__Required work__
Restate word for word the lines of the records below, starting at the line that contains "ATOM 126 C C" and ending at the line that contains "ATOM 158 C CA", with both of those lines included and nothing else.

__Data shown__
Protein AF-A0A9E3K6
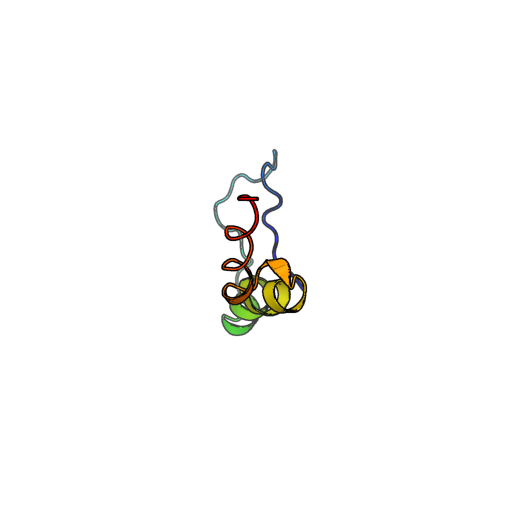D5-F1 (afdb_monomer)

Structure (mmCIF, N/CA/C/O backbone):
data_AF-A0A9E3K6D5-F1
#
_entry.id   AF-A0A9E3K6D5-F1
#
loop_
_atom_site.group_PDB
_atom_site.id
_atom_site.type_symbol
_atom_site.label_atom_id
_atom_site.label_alt_id
_atom_site.label_comp_id
_atom_site.label_asym_id
_atom_site.label_entity_id
_atom_site.label_seq_id
_atom_site.pdbx_PDB_ins_code
_atom_site.Cartn_x
_atom_site.Cartn_y
_atom_site.Cartn_z
_atom_site.occupancy
_atom_site.B_iso_or_equiv
_atom_site.auth_seq_id
_atom_site.auth_comp_id
_atom_site.auth_asym_id
_atom_site.auth_atom_id
_atom_site.pdbx_PDB_model_num
ATOM 1 N N . LEU A 1 1 ? -0.992 -12.111 2.621 1.00 84.38 1 LEU
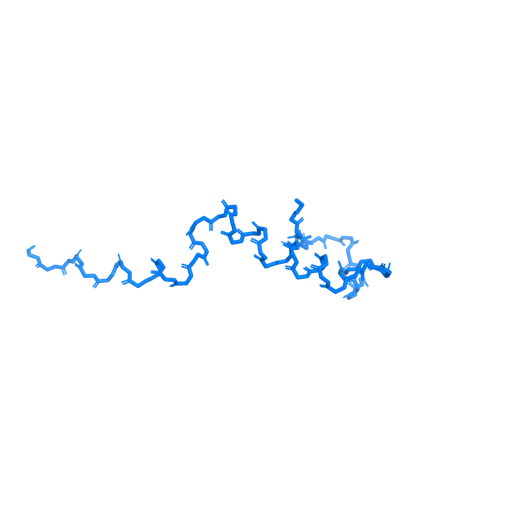 A N 1
ATOM 2 C CA . LEU A 1 1 ? -0.082 -11.299 1.782 1.00 84.38 1 LEU A CA 1
ATOM 3 C C . LEU A 1 1 ? -0.452 -9.832 1.951 1.00 84.38 1 LEU A C 1
ATOM 5 O O . LEU A 1 1 ? -1.618 -9.513 1.751 1.00 84.38 1 LEU A O 1
ATOM 9 N N . LEU A 1 2 ? 0.481 -8.981 2.370 1.00 91.38 2 LEU A N 1
ATOM 10 C CA . LEU A 1 2 ? 0.270 -7.538 2.536 1.00 91.38 2 LEU A CA 1
ATOM 11 C C . LEU A 1 2 ? 1.276 -6.790 1.656 1.00 91.38 2 LEU A C 1
ATOM 13 O O . LEU A 1 2 ? 2.387 -7.278 1.461 1.00 91.38 2 LEU A O 1
ATOM 17 N N . PHE A 1 3 ? 0.872 -5.634 1.134 1.00 90.12 3 PHE A N 1
ATOM 18 C CA . PHE A 1 3 ? 1.746 -4.734 0.384 1.00 90.12 3 PHE A CA 1
ATOM 19 C C . PHE A 1 3 ? 2.393 -3.690 1.310 1.00 90.12 3 PHE A C 1
ATOM 21 O O . PHE A 1 3 ? 1.721 -3.149 2.186 1.00 90.12 3 PHE A O 1
ATOM 28 N N . SER A 1 4 ? 3.680 -3.402 1.103 1.00 87.44 4 SER A N 1
ATOM 29 C CA . SER A 1 4 ? 4.426 -2.326 1.767 1.00 87.44 4 SER A CA 1
ATOM 30 C C . SER A 1 4 ? 5.403 -1.712 0.768 1.00 87.44 4 SER A C 1
ATOM 32 O O . SER A 1 4 ? 6.057 -2.450 0.035 1.00 87.44 4 SER A O 1
ATOM 34 N N . THR A 1 5 ? 5.500 -0.382 0.741 1.00 82.69 5 THR A N 1
ATOM 35 C CA . THR A 1 5 ? 6.514 0.346 -0.044 1.00 82.69 5 THR A CA 1
ATOM 36 C C . THR A 1 5 ? 7.854 0.447 0.679 1.00 82.69 5 THR A C 1
ATOM 38 O O . THR A 1 5 ? 8.853 0.776 0.051 1.00 82.69 5 THR A O 1
ATOM 41 N N . ASP A 1 6 ? 7.845 0.206 1.996 1.00 78.88 6 ASP A N 1
ATOM 42 C CA . ASP A 1 6 ? 9.009 0.225 2.889 1.00 78.88 6 ASP A CA 1
ATOM 43 C C . ASP A 1 6 ? 9.802 1.564 2.865 1.00 78.88 6 ASP A C 1
ATOM 45 O O . ASP A 1 6 ? 10.978 1.667 3.178 1.00 78.88 6 ASP A O 1
ATOM 49 N N . TYR A 1 7 ? 9.121 2.670 2.547 1.00 74.25 7 TYR A N 1
ATOM 50 C CA . TYR A 1 7 ? 9.713 4.014 2.503 1.00 74.25 7 TYR A CA 1
ATOM 51 C C . TYR A 1 7 ? 10.217 4.517 3.883 1.00 74.25 7 TYR A C 1
ATOM 53 O O . TYR A 1 7 ? 9.495 4.360 4.872 1.00 74.25 7 TYR A O 1
ATOM 61 N N . PRO A 1 8 ? 11.359 5.241 3.967 1.00 76.00 8 PRO A N 1
ATOM 62 C CA . PRO A 1 8 ? 12.264 5.632 2.883 1.00 76.00 8 PRO A CA 1
ATOM 63 C C . PRO A 1 8 ? 13.286 4.542 2.547 1.00 76.00 8 PRO A C 1
ATOM 65 O O . PRO A 1 8 ? 14.050 4.085 3.396 1.00 76.00 8 PRO A O 1
ATOM 68 N N . HIS A 1 9 ? 13.340 4.171 1.271 1.00 68.69 9 HIS A N 1
ATOM 69 C CA . HIS A 1 9 ? 14.348 3.269 0.729 1.00 68.69 9 HIS A CA 1
ATOM 70 C C . HIS A 1 9 ? 15.376 4.039 -0.085 1.00 68.69 9 HIS A C 1
ATOM 72 O O . HIS A 1 9 ? 15.018 4.802 -0.973 1.00 68.69 9 HIS A O 1
ATOM 78 N N . TRP A 1 10 ? 16.660 3.802 0.193 1.00 63.03 10 TRP A N 1
ATOM 79 C CA . TRP A 1 10 ? 17.774 4.383 -0.564 1.00 63.03 10 TRP A CA 1
ATOM 80 C C . TRP A 1 10 ? 17.779 3.912 -2.030 1.00 63.03 10 TRP A C 1
ATOM 82 O O . TRP A 1 10 ? 18.249 4.635 -2.897 1.00 63.03 10 TRP A O 1
ATOM 92 N N . GLN A 1 11 ? 17.281 2.704 -2.324 
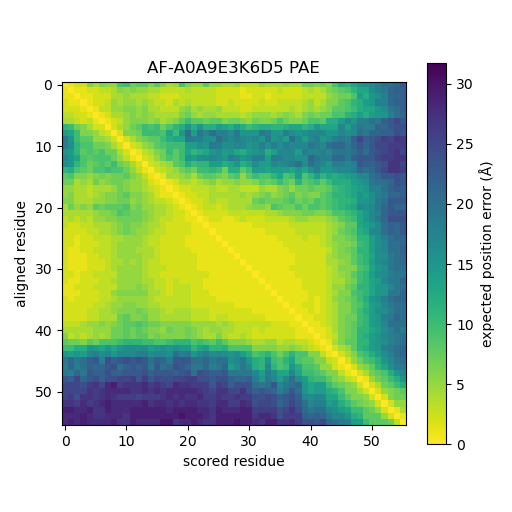1.00 66.94 11 GLN A N 1
ATOM 93 C CA . GLN A 1 11 ? 17.505 2.024 -3.608 1.00 66.94 11 GLN A CA 1
ATOM 94 C C . GLN A 1 11 ? 16.233 1.833 -4.453 1.00 66.94 11 GLN A C 1
ATOM 96 O O . GLN A 1 11 ? 16.095 0.836 -5.160 1.00 66.94 11 GLN A O 1
ATOM 101 N N . PHE A 1 12 ? 15.284 2.764 -4.372 1.00 66.81 12 PHE A N 1
ATOM 102 C CA . PHE A 1 12 ? 14.068 2.711 -5.180 1.00 66.81 12 PHE A CA 1
ATOM 103 C C . PHE A 1 12 ? 14.004 3.920 -6.121 1.00 66.81 12 PHE A C 1
ATOM 105 O O . PHE A 1 12 ? 13.502 4.975 -5.754 1.00 66.81 12 PHE A O 1
ATOM 112 N N . ASP A 1 13 ? 14.536 3.751 -7.334 1.00 64.19 13 ASP A N 1
ATOM 113 C CA . ASP A 1 13 ? 14.628 4.797 -8.370 1.00 64.19 13 ASP A CA 1
ATOM 114 C C . ASP A 1 13 ? 13.398 4.852 -9.308 1.00 64.19 13 ASP A C 1
ATOM 116 O O . ASP A 1 13 ? 13.458 5.464 -10.374 1.00 64.19 13 ASP A O 1
ATOM 120 N N . GLY A 1 14 ? 12.285 4.183 -8.978 1.00 67.81 14 GLY A N 1
ATOM 121 C CA . GLY A 1 14 ? 11.138 4.054 -9.888 1.00 67.81 14 GLY A CA 1
ATOM 122 C C . GLY A 1 14 ? 9.779 4.283 -9.234 1.00 67.81 14 GLY A C 1
ATOM 123 O O . GLY A 1 14 ? 9.604 4.036 -8.053 1.00 67.81 14 GLY A O 1
ATOM 124 N N . ASP A 1 15 ? 8.784 4.689 -
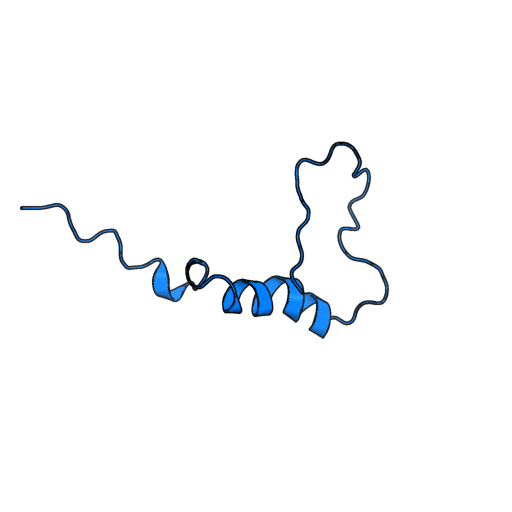10.023 1.00 70.50 15 ASP A N 1
ATOM 125 C CA . ASP A 1 15 ? 7.402 4.898 -9.550 1.00 70.50 15 ASP A CA 1
ATOM 126 C C . ASP A 1 15 ? 6.533 3.626 -9.632 1.00 70.50 15 ASP A C 1
ATOM 128 O O . ASP A 1 15 ? 5.384 3.589 -9.182 1.00 70.50 15 ASP A O 1
ATOM 132 N N . ALA A 1 16 ? 7.068 2.552 -10.223 1.00 76.88 16 ALA A N 1
ATOM 133 C CA . ALA A 1 16 ? 6.366 1.289 -10.423 1.00 76.88 16 ALA A CA 1
ATOM 134 C C . ALA A 1 16 ? 6.387 0.434 -9.145 1.00 76.88 16 ALA A C 1
ATOM 136 O O . ALA A 1 16 ? 7.116 -0.549 -9.036 1.00 76.88 16 ALA A O 1
ATOM 137 N N . ALA A 1 17 ? 5.565 0.813 -8.166 1.00 79.56 17 ALA A N 1
ATOM 138 C CA . ALA A 1 17 ? 5.482 0.136 -6.872 1.00 79.56 17 ALA A CA 1
ATOM 139 C C . ALA A 1 17 ? 4.847 -1.270 -6.940 1.00 79.56 17 ALA A C 1
ATOM 141 O O . ALA A 1 17 ? 5.004 -2.066 -6.016 1.00 79.56 17 ALA A O 1
ATOM 142 N N . LEU A 1 18 ? 4.129 -1.587 -8.023 1.00 85.31 18 LEU A N 1
ATOM 143 C CA . LEU A 1 18 ? 3.483 -2.883 -8.228 1.00 85.31 18 LEU A CA 1
ATOM 144 C C . LEU A 1 18 ? 4.069 -3.613 -9.446 1.00 85.31 18 LEU A C 1
ATOM 146 O O . LEU A 1 18 ? 4.284 -2.989 -10.487 1.00 85.31 18 LEU A O 1
ATOM 150 N N . PRO A 1 19 ? 4.278 -4.939 -9.356 1.00 82.94 19 PRO A N 1
ATOM 151 C CA . PRO A 1 19 ? 4.732 -5.735 -10.488 1.00 82.94 19 PRO A CA 1
ATOM 152 C C . PRO A 1 19 ? 3.662 -5.810 -11.585 1.00 82.94 19 PRO A C 1
ATOM 154 O O . PRO A 1 19 ? 2.467 -5.934 -11.313 1.00 82.94 19 PRO A O 1
ATOM 157 N N . MET A 1 20 ? 4.103 -5.791 -12.842 1.00 85.75 20 MET A N 1
ATOM 158 C CA . MET A 1 20 ? 3.240 -5.993 -14.010 1.00 85.75 20 MET A CA 1
ATOM 159 C C . MET A 1 20 ? 2.630 -7.406 -14.005 1.00 85.75 20 MET A C 1
ATOM 161 O O . MET 
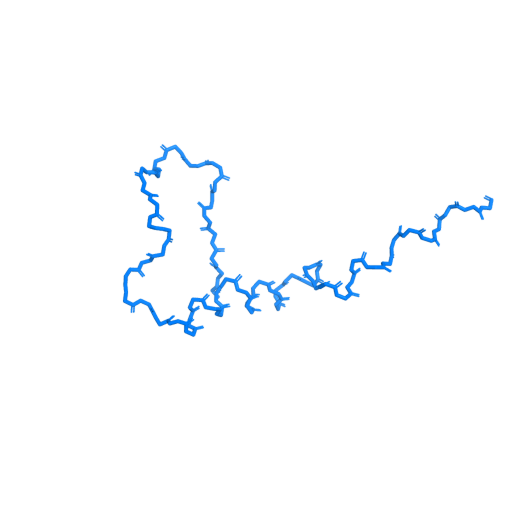A 1 20 ? 3.287 -8.372 -13.624 1.00 85.75 20 MET A O 1
ATOM 165 N N . GLY A 1 21 ? 1.386 -7.542 -14.473 1.00 89.00 21 GLY A N 1
ATOM 166 C CA . GLY A 1 21 ? 0.726 -8.846 -14.648 1.00 89.00 21 GLY A CA 1
ATOM 167 C C . GLY A 1 21 ? -0.008 -9.390 -13.416 1.00 89.00 21 GLY A C 1
ATOM 168 O O . GLY A 1 21 ? -0.559 -10.488 -13.473 1.00 89.00 21 GLY A O 1
ATOM 169 N N . ILE A 1 22 ? -0.063 -8.632 -12.319 1.00 91.81 22 ILE A N 1
ATOM 170 C CA . ILE A 1 22 ? -0.923 -8.949 -11.176 1.00 91.81 22 ILE A CA 1
ATOM 171 C C . ILE A 1 22 ? -2.383 -8.565 -11.469 1.00 91.81 22 ILE A C 1
ATOM 173 O O . ILE A 1 22 ? -2.653 -7.529 -12.076 1.00 91.81 22 ILE A O 1
ATOM 177 N N . SER A 1 23 ? -3.343 -9.391 -11.041 1.00 94.25 23 SER A N 1
ATOM 178 C
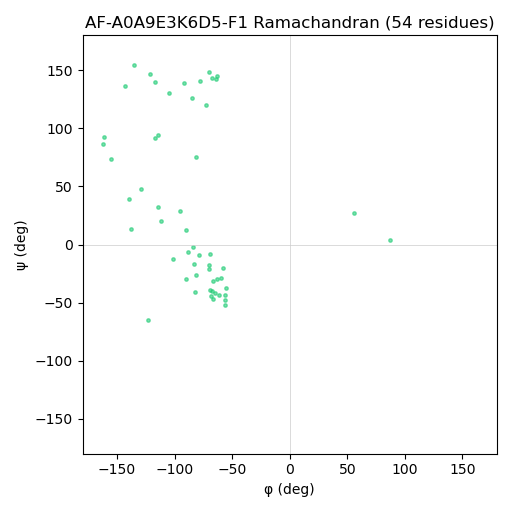 CA . SER A 1 23 ? -4.764 -9.074 -11.220 1.00 94.25 23 SER A CA 1
ATOM 179 C C . SER A 1 23 ? -5.201 -7.914 -10.322 1.00 94.25 23 SER A C 1
ATOM 181 O O . SER A 1 23 ? -4.726 -7.770 -9.192 1.00 94.25 23 SER A O 1
ATOM 183 N N . SER A 1 24 ? -6.167 -7.120 -10.792 1.00 93.69 24 SER A N 1
ATOM 184 C CA . SER A 1 24 ? -6.780 -6.028 -10.021 1.00 93.69 24 SER A CA 1
ATOM 185 C C . SER A 1 24 ? -7.347 -6.500 -8.682 1.00 93.69 24 SER A C 1
ATOM 187 O O . SER A 1 24 ? -7.227 -5.810 -7.670 1.00 93.69 24 SER A O 1
ATOM 189 N N . ASP A 1 25 ? -7.918 -7.703 -8.660 1.00 96.12 25 ASP A N 1
ATOM 190 C CA . ASP A 1 25 ? -8.512 -8.284 -7.458 1.00 96.12 25 ASP A CA 1
ATOM 191 C C . ASP A 1 25 ? -7.446 -8.602 -6.414 1.00 96.12 25 ASP A C 1
ATOM 193 O O . ASP A 1 25 ? -7.634 -8.350 -5.222 1.00 96.12 25 ASP A O 1
ATOM 197 N N . LEU A 1 26 ? -6.291 -9.116 -6.852 1.00 94.94 26 LEU A N 1
ATOM 198 C CA . LEU A 1 26 ? -5.190 -9.386 -5.941 1.00 94.94 26 LEU A CA 1
ATOM 199 C C . LEU A 1 26 ? -4.576 -8.083 -5.424 1.00 94.94 26 LEU A C 1
ATOM 201 O O . LEU A 1 26 ? -4.300 -8.001 -4.230 1.00 94.94 26 LEU A O 1
ATOM 205 N N . VAL A 1 27 ? -4.439 -7.060 -6.276 1.00 94.56 27 VAL A N 1
ATOM 206 C CA . VAL A 1 27 ? -3.993 -5.714 -5.871 1.00 94.56 27 VAL A CA 1
ATOM 207 C C . VAL A 1 27 ? -4.895 -5.162 -4.772 1.00 94.56 27 VAL A C 1
ATOM 209 O O . VAL A 1 27 ? -4.413 -4.809 -3.694 1.00 94.56 27 VAL A O 1
ATOM 212 N N . ARG A 1 28 ? -6.215 -5.173 -4.990 1.00 95.50 28 ARG A N 1
ATOM 213 C CA . ARG A 1 28 ? -7.188 -4.745 -3.981 1.00 95.50 28 ARG A CA 1
ATOM 214 C C . ARG A 1 28 ? -7.019 -5.533 -2.681 1.00 95.50 28 ARG A C 1
ATOM 216 O O . ARG A 1 28 ? -6.943 -4.944 -1.601 1.00 95.50 28 ARG A O 1
ATOM 223 N N . LYS A 1 29 ? -6.916 -6.857 -2.782 1.00 96.75 29 LYS A N 1
ATOM 224 C CA . LYS A 1 29 ? -6.834 -7.739 -1.620 1.00 96.75 29 LYS A CA 1
ATOM 225 C C . LYS A 1 29 ? -5.595 -7.465 -0.764 1.00 96.75 29 LYS A C 1
ATOM 227 O O . LYS A 1 29 ? -5.701 -7.446 0.457 1.00 96.75 29 LYS A O 1
ATOM 232 N N . ILE A 1 30 ? -4.424 -7.256 -1.367 1.00 95.75 30 ILE A N 1
ATOM 233 C CA . ILE A 1 30 ? -3.169 -7.060 -0.617 1.00 95.75 30 ILE A CA 1
ATOM 234 C C . ILE A 1 30 ? -2.982 -5.632 -0.099 1.00 95.75 30 ILE A C 1
ATOM 236 O O . ILE A 1 30 ? -2.294 -5.456 0.906 1.00 95.75 30 ILE A O 1
ATOM 240 N N . MET A 1 31 ? -3.581 -4.637 -0.764 1.00 93.94 31 MET A N 1
ATOM 241 C CA . MET A 1 31 ? -3.470 -3.224 -0.385 1.00 93.94 31 MET A CA 1
ATOM 242 C C . MET A 1 31 ? -4.557 -2.775 0.596 1.00 93.94 31 MET A C 1
ATOM 244 O O . MET A 1 31 ? -4.315 -1.862 1.378 1.00 93.94 31 MET A O 1
ATOM 248 N N . ILE A 1 32 ? -5.745 -3.387 0.558 1.00 93.81 32 ILE A N 1
ATOM 249 C CA . ILE A 1 32 ? -6.917 -2.914 1.310 1.00 93.81 32 ILE A CA 1
ATOM 250 C C . 
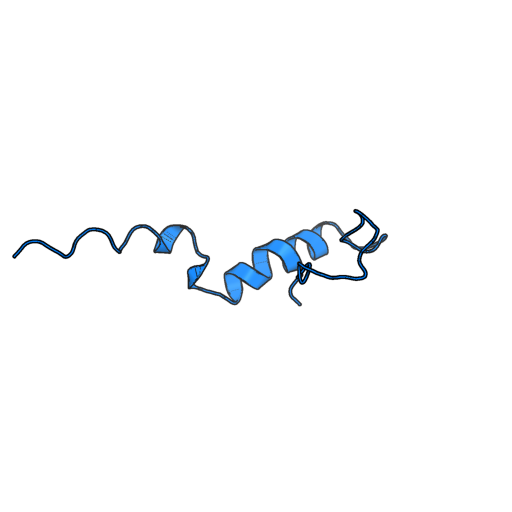ILE A 1 32 ? -7.455 -4.015 2.221 1.00 93.81 32 ILE A C 1
ATOM 252 O O . ILE A 1 32 ? -7.394 -3.894 3.445 1.00 93.81 32 ILE A O 1
ATOM 256 N N . ASP A 1 33 ? -7.955 -5.107 1.640 1.00 95.31 33 ASP A N 1
ATOM 257 C CA . ASP A 1 33 ? -8.769 -6.063 2.397 1.00 95.31 33 ASP A CA 1
ATOM 258 C C . ASP A 1 33 ? -7.934 -6.820 3.451 1.00 95.31 33 ASP A C 1
ATOM 260 O O . ASP A 1 33 ? -8.335 -6.925 4.611 1.00 95.31 33 ASP A O 1
ATOM 264 N N . ASN A 1 34 ? -6.734 -7.294 3.091 1.00 96.19 34 ASN A N 1
ATOM 265 C CA . ASN A 1 34 ? -5.853 -8.008 4.018 1.00 96.19 34 ASN A CA 1
ATOM 266 C C . ASN A 1 34 ? -5.325 -7.098 5.146 1.00 96.19 34 ASN A C 1
ATOM 268 O O . ASN A 1 34 ? -5.404 -7.523
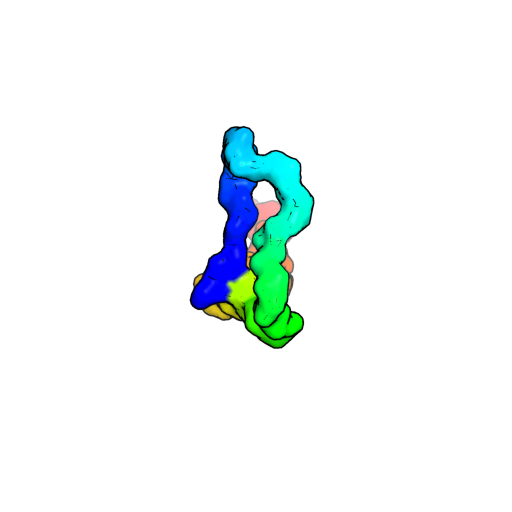 6.302 1.00 96.19 34 ASN A O 1
ATOM 272 N N . PRO A 1 35 ? -4.814 -5.871 4.891 1.00 94.69 35 PRO A N 1
ATOM 273 C CA . PRO A 1 35 ? -4.440 -4.947 5.963 1.00 94.69 35 PRO A CA 1
ATOM 274 C C . PRO A 1 35 ? -5.585 -4.629 6.930 1.00 94.69 35 PRO A C 1
ATOM 276 O O . PRO A 1 35 ? -5.371 -4.661 8.141 1.00 94.69 35 PRO A O 1
ATOM 279 N N . LEU A 1 36 ? -6.803 -4.389 6.429 1.00 94.06 36 LEU A N 1
ATOM 280 C CA . LEU A 1 36 ? -7.970 -4.137 7.281 1.00 94.06 36 LEU A CA 1
ATOM 281 C C . LEU A 1 36 ? -8.347 -5.363 8.119 1.00 94.06 36 LEU A C 1
ATOM 283 O O . LEU A 1 36 ? -8.651 -5.227 9.302 1.00 94.06 36 LEU A O 1
ATOM 287 N N . ALA A 1 37 ?
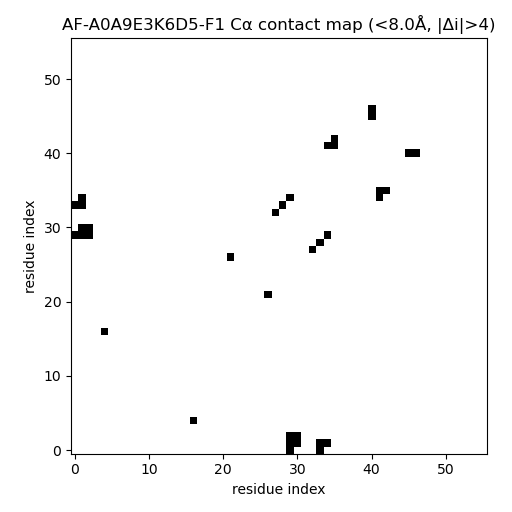 -8.303 -6.564 7.542 1.00 93.94 37 ALA A N 1
ATOM 288 C CA . ALA A 1 37 ? -8.560 -7.796 8.285 1.00 93.94 37 ALA A CA 1
ATOM 289 C C . ALA A 1 37 ? -7.477 -8.086 9.343 1.00 93.94 37 ALA A C 1
ATOM 291 O O . ALA A 1 37 ? -7.773 -8.659 10.388 1.00 93.94 37 ALA A O 1
ATOM 292 N N . THR A 1 38 ? -6.233 -7.673 9.085 1.00 93.81 38 THR A N 1
ATOM 293 C CA . THR A 1 38 ? -5.081 -7.935 9.964 1.00 93.81 38 THR A CA 1
ATOM 294 C C . THR A 1 38 ? -4.996 -6.931 11.115 1.00 93.81 38 THR A C 1
ATOM 296 O O . THR A 1 38 ? -4.710 -7.305 12.250 1.00 93.81 38 THR A O 1
ATOM 299 N N . TYR A 1 39 ? -5.249 -5.648 10.847 1.00 92.06 39 TYR A N 1
ATOM 300 C CA . TYR A 1 39 ? -5.068 -4.570 11.815 1.00 92.06 39 TYR A CA 1
ATOM 301 C C . TYR A 1 39 ? -6.410 -3.933 12.184 1.00 92.06 39 TYR A C 1
ATOM 303 O O . TYR A 1 39 ? -6.847 -2.963 11.566 1.00 92.06 39 TYR A O 1
ATOM 311 N N . SER A 1 40 ? -7.034 -4.400 13.271 1.00 89.06 40 SER A N 1
ATOM 312 C CA . SER A 1 40 ? -8.342 -3.892 13.731 1.00 89.06 40 SER A CA 1
ATOM 313 C C . SER A 1 40 ? -8.370 -2.384 14.019 1.00 89.06 40 SER A C 1
ATOM 315 O O . SER A 1 40 ? -9.441 -1.786 14.055 1.00 89.06 40 SER A O 1
ATOM 317 N N . ARG A 1 41 ? -7.207 -1.755 14.247 1.00 89.44 41 ARG A N 1
ATOM 318 C CA . ARG A 1 41 ? -7.078 -0.301 14.452 1.00 89.44 41 ARG A CA 1
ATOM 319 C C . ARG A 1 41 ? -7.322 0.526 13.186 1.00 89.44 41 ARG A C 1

__Exercise answer__
ATOM 126 C C . ASP A 1 15 ? 6.533 3.626 -9.632 1.00 70.50 15 ASP A C 1
ATOM 128 O O . ASP A 1 15 ? 5.384 3.589 -9.182 1.00 70.50 15 ASP A O 1
ATOM 132 N N . ALA A 1 16 ? 7.068 2.552 -10.223 1.00 76.88 16 ALA A N 1
ATOM 133 C CA . ALA A 1 16 ? 6.366 1.289 -10.423 1.00 76.88 16 ALA A CA 1
ATOM 134 C C . ALA A 1 16 ? 6.387 0.434 -9.145 1.00 76.88 16 ALA A C 1
ATOM 136 O O . ALA A 1 16 ? 7.116 -0.549 -9.036 1.00 76.88 16 ALA A O 1
ATOM 137 N N . ALA A 1 17 ? 5.565 0.813 -8.166 1.00 79.56 17 ALA A N 1
ATOM 138 C CA . ALA A 1 17 ? 5.482 0.136 -6.872 1.00 79.56 17 ALA A CA 1
ATOM 139 C C . ALA A 1 17 ? 4.847 -1.270 -6.940 1.00 79.56 17 ALA A C 1
ATOM 141 O O . ALA A 1 17 ? 5.004 -2.066 -6.016 1.00 79.56 17 ALA A O 1
ATOM 142 N N . LEU A 1 18 ? 4.129 -1.587 -8.023 1.00 85.31 18 LEU A N 1
ATOM 143 C CA . LEU A 1 18 ? 3.483 -2.883 -8.228 1.00 85.31 18 LEU A CA 1
ATOM 144 C C . LEU A 1 18 ? 4.069 -3.613 -9.446 1.00 85.31 18 LEU A C 1
ATOM 146 O O . LEU A 1 18 ? 4.284 -2.989 -10.487 1.00 85.31 18 LEU A O 1
ATOM 150 N N . PRO A 1 19 ? 4.278 -4.939 -9.356 1.00 82.94 19 PRO A N 1
ATOM 151 C CA . PRO A 1 19 ? 4.732 -5.735 -10.488 1.00 82.94 19 PRO A CA 1
ATOM 152 C C . PRO A 1 19 ? 3.662 -5.810 -11.585 1.00 82.94 19 PRO A C 1
ATOM 154 O O . PRO A 1 19 ? 2.467 -5.934 -11.313 1.00 82.94 19 PRO A O 1
ATOM 157 N N . MET A 1 20 ? 4.103 -5.791 -12.842 1.00 85.75 20 MET A N 1
ATOM 158 C CA . MET A 1 20 ? 3.240 -5.993 -14.010 1.00 85.75 20 MET A CA 1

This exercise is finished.